**Exercise objective:** Find the line with "ATOM 10 C C ." in the entries below, then output every line from it down to the line with "ATOM 26 C C . GLY", exactly and with no pictures.

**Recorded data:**
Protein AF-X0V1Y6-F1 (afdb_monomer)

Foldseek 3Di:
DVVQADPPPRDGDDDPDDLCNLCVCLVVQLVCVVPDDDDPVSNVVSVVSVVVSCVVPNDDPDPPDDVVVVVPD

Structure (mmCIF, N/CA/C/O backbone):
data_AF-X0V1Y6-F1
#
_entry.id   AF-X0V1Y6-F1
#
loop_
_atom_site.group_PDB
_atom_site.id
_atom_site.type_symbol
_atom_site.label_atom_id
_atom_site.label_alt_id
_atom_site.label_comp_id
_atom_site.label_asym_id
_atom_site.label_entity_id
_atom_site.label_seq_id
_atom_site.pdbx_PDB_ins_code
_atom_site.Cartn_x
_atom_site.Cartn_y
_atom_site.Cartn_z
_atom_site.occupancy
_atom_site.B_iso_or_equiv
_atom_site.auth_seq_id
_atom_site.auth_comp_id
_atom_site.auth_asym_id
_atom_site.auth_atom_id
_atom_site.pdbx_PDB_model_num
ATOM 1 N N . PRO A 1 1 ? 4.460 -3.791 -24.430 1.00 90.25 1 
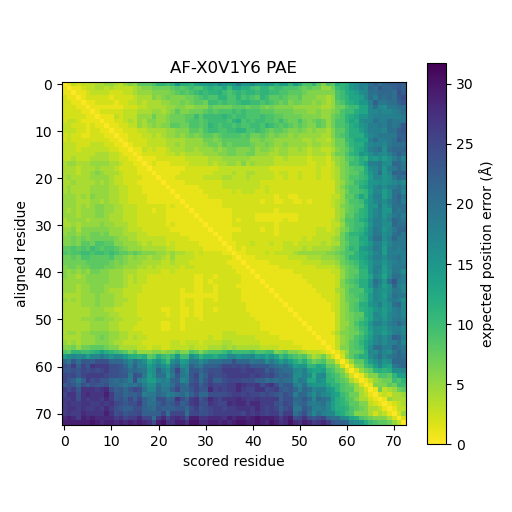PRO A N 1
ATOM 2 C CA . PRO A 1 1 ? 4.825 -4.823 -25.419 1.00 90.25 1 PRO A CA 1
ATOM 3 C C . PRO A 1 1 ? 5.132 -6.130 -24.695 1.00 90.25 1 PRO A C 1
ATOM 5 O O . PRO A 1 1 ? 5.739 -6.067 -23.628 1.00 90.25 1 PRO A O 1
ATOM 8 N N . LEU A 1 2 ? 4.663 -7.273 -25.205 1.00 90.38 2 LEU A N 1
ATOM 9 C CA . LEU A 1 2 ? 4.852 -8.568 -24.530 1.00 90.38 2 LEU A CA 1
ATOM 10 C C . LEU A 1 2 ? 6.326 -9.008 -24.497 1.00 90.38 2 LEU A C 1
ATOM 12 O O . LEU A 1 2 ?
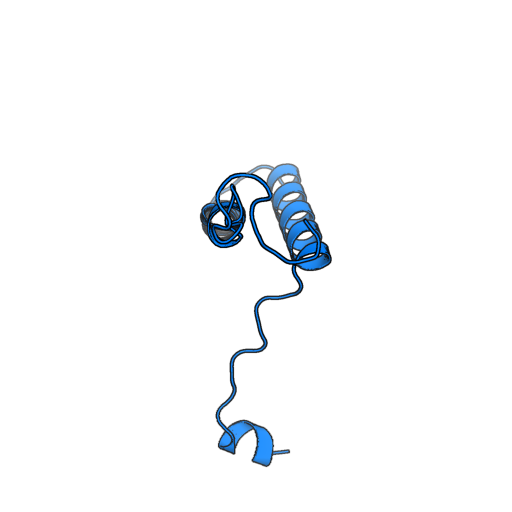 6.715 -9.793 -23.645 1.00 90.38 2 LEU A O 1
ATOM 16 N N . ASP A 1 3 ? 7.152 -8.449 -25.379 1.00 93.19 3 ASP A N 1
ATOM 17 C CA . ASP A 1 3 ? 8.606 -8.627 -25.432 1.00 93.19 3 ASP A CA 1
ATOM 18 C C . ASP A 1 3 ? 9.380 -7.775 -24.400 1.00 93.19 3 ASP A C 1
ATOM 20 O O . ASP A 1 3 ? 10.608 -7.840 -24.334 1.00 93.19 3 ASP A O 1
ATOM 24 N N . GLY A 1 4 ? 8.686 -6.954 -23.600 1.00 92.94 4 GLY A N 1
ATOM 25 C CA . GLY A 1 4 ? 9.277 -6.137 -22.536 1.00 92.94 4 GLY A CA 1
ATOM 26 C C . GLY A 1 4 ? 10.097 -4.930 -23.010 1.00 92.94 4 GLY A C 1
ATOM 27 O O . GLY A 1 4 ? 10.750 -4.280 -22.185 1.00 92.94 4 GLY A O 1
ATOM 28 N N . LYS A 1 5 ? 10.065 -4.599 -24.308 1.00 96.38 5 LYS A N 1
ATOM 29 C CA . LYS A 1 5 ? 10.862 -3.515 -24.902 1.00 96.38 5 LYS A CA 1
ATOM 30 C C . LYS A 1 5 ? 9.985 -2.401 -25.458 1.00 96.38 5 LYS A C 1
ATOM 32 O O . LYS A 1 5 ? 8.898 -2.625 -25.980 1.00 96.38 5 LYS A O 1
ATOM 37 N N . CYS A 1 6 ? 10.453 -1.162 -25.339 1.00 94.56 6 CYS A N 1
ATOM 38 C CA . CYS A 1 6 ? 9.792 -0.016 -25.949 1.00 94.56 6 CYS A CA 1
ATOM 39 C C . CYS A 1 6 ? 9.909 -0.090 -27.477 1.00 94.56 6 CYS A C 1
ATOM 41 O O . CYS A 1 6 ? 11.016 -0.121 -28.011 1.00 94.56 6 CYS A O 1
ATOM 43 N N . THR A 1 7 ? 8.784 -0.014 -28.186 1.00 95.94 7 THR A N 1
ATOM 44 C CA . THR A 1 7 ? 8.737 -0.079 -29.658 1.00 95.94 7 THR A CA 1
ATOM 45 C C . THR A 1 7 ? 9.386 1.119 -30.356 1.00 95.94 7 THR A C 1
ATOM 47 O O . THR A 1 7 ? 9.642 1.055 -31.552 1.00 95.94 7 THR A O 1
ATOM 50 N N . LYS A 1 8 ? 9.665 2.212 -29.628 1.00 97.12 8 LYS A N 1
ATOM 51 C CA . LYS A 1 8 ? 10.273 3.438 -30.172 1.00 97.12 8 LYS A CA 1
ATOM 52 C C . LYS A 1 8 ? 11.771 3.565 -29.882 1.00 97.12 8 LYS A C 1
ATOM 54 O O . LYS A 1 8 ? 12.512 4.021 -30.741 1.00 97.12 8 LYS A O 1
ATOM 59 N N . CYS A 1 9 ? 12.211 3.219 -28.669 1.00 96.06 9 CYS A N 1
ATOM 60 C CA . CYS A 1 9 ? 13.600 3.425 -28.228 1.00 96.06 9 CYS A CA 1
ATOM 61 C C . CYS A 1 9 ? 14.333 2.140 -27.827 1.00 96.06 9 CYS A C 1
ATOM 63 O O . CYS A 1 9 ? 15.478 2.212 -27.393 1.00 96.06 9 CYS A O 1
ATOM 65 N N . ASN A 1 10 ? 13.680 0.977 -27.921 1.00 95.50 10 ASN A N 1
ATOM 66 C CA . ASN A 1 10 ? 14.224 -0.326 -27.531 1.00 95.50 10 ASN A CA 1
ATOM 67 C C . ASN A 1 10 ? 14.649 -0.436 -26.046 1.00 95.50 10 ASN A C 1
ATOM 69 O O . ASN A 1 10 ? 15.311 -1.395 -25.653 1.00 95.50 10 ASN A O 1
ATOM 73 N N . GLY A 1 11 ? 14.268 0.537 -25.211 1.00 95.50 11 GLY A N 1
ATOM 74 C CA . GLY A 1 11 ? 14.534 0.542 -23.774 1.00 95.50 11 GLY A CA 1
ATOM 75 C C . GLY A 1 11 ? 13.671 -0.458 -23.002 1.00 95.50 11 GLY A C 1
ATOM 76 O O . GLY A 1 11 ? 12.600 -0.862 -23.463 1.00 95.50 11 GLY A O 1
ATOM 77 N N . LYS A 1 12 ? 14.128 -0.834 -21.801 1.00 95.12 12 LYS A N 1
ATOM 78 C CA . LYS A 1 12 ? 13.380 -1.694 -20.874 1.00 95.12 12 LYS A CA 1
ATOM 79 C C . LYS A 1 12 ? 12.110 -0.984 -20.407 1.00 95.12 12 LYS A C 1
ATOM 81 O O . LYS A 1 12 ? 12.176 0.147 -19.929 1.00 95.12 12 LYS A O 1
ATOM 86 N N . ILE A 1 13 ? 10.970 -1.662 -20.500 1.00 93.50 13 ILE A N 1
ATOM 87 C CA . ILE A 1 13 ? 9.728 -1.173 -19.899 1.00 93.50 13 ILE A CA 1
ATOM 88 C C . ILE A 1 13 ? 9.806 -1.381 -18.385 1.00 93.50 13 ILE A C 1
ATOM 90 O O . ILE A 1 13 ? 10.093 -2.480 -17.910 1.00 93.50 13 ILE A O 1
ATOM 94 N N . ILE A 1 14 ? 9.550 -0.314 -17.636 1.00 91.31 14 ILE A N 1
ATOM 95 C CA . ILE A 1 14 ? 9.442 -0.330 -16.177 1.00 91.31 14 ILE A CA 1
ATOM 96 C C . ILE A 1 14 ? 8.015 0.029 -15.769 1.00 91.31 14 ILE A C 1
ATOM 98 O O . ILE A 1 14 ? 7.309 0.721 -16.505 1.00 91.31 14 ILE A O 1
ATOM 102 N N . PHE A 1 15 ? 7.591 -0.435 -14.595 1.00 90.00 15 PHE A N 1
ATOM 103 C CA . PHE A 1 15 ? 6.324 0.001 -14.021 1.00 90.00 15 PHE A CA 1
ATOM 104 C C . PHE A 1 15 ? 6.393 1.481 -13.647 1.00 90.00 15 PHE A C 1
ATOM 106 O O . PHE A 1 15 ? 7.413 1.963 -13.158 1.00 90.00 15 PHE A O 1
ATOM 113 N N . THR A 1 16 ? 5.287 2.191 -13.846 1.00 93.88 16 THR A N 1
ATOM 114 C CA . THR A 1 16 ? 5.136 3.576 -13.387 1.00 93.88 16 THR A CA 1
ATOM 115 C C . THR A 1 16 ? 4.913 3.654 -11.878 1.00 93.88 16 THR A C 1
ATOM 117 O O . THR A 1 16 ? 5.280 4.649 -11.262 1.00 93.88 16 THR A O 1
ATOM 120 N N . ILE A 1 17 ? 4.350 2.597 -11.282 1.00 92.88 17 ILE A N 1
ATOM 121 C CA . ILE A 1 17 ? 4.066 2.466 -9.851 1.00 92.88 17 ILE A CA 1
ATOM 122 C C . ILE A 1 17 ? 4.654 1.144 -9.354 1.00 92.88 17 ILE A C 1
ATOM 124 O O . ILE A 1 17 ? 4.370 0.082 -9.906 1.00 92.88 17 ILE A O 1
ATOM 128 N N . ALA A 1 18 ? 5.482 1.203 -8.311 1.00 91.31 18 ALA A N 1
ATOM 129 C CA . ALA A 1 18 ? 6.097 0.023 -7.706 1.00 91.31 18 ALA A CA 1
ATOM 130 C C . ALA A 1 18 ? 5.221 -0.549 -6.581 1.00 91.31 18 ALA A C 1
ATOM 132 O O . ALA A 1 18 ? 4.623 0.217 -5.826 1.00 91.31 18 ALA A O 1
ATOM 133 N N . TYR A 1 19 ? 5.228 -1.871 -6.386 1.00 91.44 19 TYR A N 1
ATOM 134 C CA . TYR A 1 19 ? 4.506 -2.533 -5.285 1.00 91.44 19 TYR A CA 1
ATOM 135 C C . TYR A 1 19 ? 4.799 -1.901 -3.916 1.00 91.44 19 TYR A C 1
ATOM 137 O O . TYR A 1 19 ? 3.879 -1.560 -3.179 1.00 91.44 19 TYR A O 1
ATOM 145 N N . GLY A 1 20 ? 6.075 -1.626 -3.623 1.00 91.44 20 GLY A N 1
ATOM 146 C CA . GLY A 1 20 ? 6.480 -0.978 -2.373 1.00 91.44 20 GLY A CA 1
==
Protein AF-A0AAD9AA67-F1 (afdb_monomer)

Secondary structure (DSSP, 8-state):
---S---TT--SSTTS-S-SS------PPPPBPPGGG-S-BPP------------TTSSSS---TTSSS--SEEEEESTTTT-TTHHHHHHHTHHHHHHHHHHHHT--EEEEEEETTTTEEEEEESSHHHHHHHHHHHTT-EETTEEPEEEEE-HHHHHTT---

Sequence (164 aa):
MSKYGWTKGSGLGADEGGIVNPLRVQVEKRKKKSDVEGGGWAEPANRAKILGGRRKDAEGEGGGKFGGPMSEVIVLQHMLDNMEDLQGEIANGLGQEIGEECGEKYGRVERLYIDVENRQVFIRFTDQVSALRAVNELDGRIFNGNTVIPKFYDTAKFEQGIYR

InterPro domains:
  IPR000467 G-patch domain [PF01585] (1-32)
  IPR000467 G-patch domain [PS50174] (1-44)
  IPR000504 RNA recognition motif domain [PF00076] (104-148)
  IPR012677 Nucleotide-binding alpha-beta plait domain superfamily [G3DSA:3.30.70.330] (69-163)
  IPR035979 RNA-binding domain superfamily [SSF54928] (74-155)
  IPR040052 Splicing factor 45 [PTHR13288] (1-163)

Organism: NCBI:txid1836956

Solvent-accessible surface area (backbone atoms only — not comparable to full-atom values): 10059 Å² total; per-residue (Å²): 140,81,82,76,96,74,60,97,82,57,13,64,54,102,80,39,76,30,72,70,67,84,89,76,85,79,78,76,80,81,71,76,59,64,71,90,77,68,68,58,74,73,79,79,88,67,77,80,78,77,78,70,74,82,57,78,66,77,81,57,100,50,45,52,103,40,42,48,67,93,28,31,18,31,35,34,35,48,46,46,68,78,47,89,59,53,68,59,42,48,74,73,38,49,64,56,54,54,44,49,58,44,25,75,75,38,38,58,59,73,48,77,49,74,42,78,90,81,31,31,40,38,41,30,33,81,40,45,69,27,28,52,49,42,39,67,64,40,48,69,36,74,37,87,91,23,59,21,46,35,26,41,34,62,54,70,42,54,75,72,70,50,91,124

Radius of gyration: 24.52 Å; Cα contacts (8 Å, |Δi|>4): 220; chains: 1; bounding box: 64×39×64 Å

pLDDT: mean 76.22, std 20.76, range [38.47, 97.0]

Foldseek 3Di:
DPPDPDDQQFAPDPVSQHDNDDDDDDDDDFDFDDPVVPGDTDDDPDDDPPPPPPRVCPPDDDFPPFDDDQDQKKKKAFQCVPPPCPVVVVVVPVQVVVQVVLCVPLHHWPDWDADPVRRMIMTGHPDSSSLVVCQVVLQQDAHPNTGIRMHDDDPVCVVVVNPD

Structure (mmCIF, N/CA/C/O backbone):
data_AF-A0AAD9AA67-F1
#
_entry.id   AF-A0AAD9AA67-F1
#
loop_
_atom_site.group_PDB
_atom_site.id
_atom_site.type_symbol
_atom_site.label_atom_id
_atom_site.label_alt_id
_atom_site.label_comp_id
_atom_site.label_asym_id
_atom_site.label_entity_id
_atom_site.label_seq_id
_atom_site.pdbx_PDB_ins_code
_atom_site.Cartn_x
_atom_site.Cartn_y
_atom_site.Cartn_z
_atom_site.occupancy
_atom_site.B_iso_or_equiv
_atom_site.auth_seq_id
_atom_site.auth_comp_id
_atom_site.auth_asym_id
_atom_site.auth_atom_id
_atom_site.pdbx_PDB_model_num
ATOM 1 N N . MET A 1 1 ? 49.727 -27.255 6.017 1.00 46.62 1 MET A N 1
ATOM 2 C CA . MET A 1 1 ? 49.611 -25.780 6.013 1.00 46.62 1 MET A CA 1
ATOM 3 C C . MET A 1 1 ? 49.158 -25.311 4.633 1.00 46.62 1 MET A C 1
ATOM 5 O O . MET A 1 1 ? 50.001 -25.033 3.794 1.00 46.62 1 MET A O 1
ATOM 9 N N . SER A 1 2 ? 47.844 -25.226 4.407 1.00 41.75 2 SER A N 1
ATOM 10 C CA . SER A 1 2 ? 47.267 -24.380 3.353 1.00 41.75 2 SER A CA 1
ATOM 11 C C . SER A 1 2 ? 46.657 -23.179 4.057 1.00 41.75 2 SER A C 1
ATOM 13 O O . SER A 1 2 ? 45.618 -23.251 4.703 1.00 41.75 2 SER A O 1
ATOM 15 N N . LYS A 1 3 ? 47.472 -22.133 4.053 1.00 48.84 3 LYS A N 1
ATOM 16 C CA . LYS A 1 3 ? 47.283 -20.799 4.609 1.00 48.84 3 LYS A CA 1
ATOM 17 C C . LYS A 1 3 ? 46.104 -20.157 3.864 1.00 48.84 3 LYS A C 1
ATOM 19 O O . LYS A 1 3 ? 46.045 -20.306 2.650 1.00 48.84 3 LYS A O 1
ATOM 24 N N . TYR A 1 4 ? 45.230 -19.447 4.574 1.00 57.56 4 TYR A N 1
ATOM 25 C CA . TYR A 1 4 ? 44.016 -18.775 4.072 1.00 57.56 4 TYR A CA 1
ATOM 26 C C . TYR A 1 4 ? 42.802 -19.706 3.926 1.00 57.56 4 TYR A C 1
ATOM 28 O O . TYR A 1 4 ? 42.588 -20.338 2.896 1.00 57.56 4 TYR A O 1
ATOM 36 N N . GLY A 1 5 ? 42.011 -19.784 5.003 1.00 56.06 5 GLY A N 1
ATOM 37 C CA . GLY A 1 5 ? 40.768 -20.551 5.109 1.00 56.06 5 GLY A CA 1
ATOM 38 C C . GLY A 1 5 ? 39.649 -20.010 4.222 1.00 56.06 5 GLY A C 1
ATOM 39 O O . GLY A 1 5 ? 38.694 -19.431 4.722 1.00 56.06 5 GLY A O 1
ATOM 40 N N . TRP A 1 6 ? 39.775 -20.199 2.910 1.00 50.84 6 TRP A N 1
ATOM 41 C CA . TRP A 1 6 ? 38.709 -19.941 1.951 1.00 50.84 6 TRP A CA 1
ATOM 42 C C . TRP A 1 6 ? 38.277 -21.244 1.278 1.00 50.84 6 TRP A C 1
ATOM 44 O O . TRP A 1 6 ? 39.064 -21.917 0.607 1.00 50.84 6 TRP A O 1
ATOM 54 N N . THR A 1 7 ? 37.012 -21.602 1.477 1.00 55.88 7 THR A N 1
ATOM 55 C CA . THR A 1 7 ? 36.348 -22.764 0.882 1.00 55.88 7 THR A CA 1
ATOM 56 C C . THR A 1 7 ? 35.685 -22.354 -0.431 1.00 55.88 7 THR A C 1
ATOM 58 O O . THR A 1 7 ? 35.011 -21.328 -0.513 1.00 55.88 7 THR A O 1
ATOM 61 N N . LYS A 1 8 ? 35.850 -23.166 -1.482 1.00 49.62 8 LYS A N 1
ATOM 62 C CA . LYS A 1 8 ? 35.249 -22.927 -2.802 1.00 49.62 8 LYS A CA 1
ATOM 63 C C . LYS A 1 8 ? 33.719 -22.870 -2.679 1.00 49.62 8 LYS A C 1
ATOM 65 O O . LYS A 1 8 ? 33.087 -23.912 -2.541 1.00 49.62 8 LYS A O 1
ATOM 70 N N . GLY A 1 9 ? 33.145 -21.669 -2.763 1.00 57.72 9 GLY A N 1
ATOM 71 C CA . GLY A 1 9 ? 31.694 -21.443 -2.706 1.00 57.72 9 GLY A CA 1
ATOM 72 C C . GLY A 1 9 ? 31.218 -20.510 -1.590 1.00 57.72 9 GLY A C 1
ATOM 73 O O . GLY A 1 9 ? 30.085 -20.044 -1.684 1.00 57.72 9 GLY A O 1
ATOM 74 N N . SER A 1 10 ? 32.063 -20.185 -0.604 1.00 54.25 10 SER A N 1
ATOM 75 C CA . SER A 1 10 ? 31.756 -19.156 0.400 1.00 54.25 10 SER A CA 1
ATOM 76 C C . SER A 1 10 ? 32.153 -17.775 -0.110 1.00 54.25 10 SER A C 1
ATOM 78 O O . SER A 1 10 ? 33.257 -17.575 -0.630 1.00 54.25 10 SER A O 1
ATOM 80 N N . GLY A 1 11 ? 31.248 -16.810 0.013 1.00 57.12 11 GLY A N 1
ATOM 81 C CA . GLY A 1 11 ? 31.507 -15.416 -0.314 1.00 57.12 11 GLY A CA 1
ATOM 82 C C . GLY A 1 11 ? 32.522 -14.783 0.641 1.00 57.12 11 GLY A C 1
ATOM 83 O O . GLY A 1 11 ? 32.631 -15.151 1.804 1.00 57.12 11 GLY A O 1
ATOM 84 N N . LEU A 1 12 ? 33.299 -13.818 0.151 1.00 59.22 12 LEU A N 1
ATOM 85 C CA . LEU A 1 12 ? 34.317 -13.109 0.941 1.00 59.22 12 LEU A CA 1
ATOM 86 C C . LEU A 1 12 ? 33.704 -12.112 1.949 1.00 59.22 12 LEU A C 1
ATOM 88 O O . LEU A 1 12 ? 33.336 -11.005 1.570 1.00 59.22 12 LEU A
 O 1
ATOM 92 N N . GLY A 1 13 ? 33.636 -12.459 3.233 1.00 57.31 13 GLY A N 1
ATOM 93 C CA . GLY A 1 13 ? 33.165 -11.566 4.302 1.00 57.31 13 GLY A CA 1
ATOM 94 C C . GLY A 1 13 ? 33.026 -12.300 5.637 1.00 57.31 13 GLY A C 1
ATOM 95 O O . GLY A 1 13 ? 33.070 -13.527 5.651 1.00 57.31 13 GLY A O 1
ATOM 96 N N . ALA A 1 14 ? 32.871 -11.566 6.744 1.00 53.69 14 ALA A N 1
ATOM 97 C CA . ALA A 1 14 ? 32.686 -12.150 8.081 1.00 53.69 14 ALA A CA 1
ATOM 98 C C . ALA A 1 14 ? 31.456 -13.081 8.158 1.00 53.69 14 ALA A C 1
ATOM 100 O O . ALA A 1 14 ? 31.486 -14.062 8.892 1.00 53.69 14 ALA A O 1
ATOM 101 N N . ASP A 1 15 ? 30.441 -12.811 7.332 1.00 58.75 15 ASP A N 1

**Output of the exercise:**
ATOM 10 C C . LEU A 1 2 ? 6.326 -9.008 -24.497 1.00 90.38 2 LEU A C 1
ATOM 12 O O . LEU A 1 2 ?
 6.715 -9.793 -23.645 1.00 90.38 2 LEU A O 1
ATOM 16 N N . ASP A 1 3 ? 7.152 -8.449 -25.379 1.00 93.19 3 ASP A N 1
ATOM 17 C CA . ASP A 1 3 ? 8.606 -8.627 -25.432 1.00 93.19 3 ASP A CA 1
ATOM 18 C C . ASP A 1 3 ? 9.380 -7.775 -24.400 1.00 93.19 3 ASP A C 1
ATOM 20 O O . ASP A 1 3 ? 10.608 -7.840 -24.334 1.00 93.19 3 ASP A O 1
ATOM 24 N N . GLY A 1 4 ? 8.686 -6.954 -23.600 1.00 92.94 4 GLY A N 1
ATOM 25 C CA . GLY A 1 4 ? 9.277 -6.137 -22.536 1.00 92.94 4 GLY A CA 1
ATOM 26 C C . GLY A 1 4 ? 10.097 -4.930 -23.010 1.00 92.94 4 GLY A C 1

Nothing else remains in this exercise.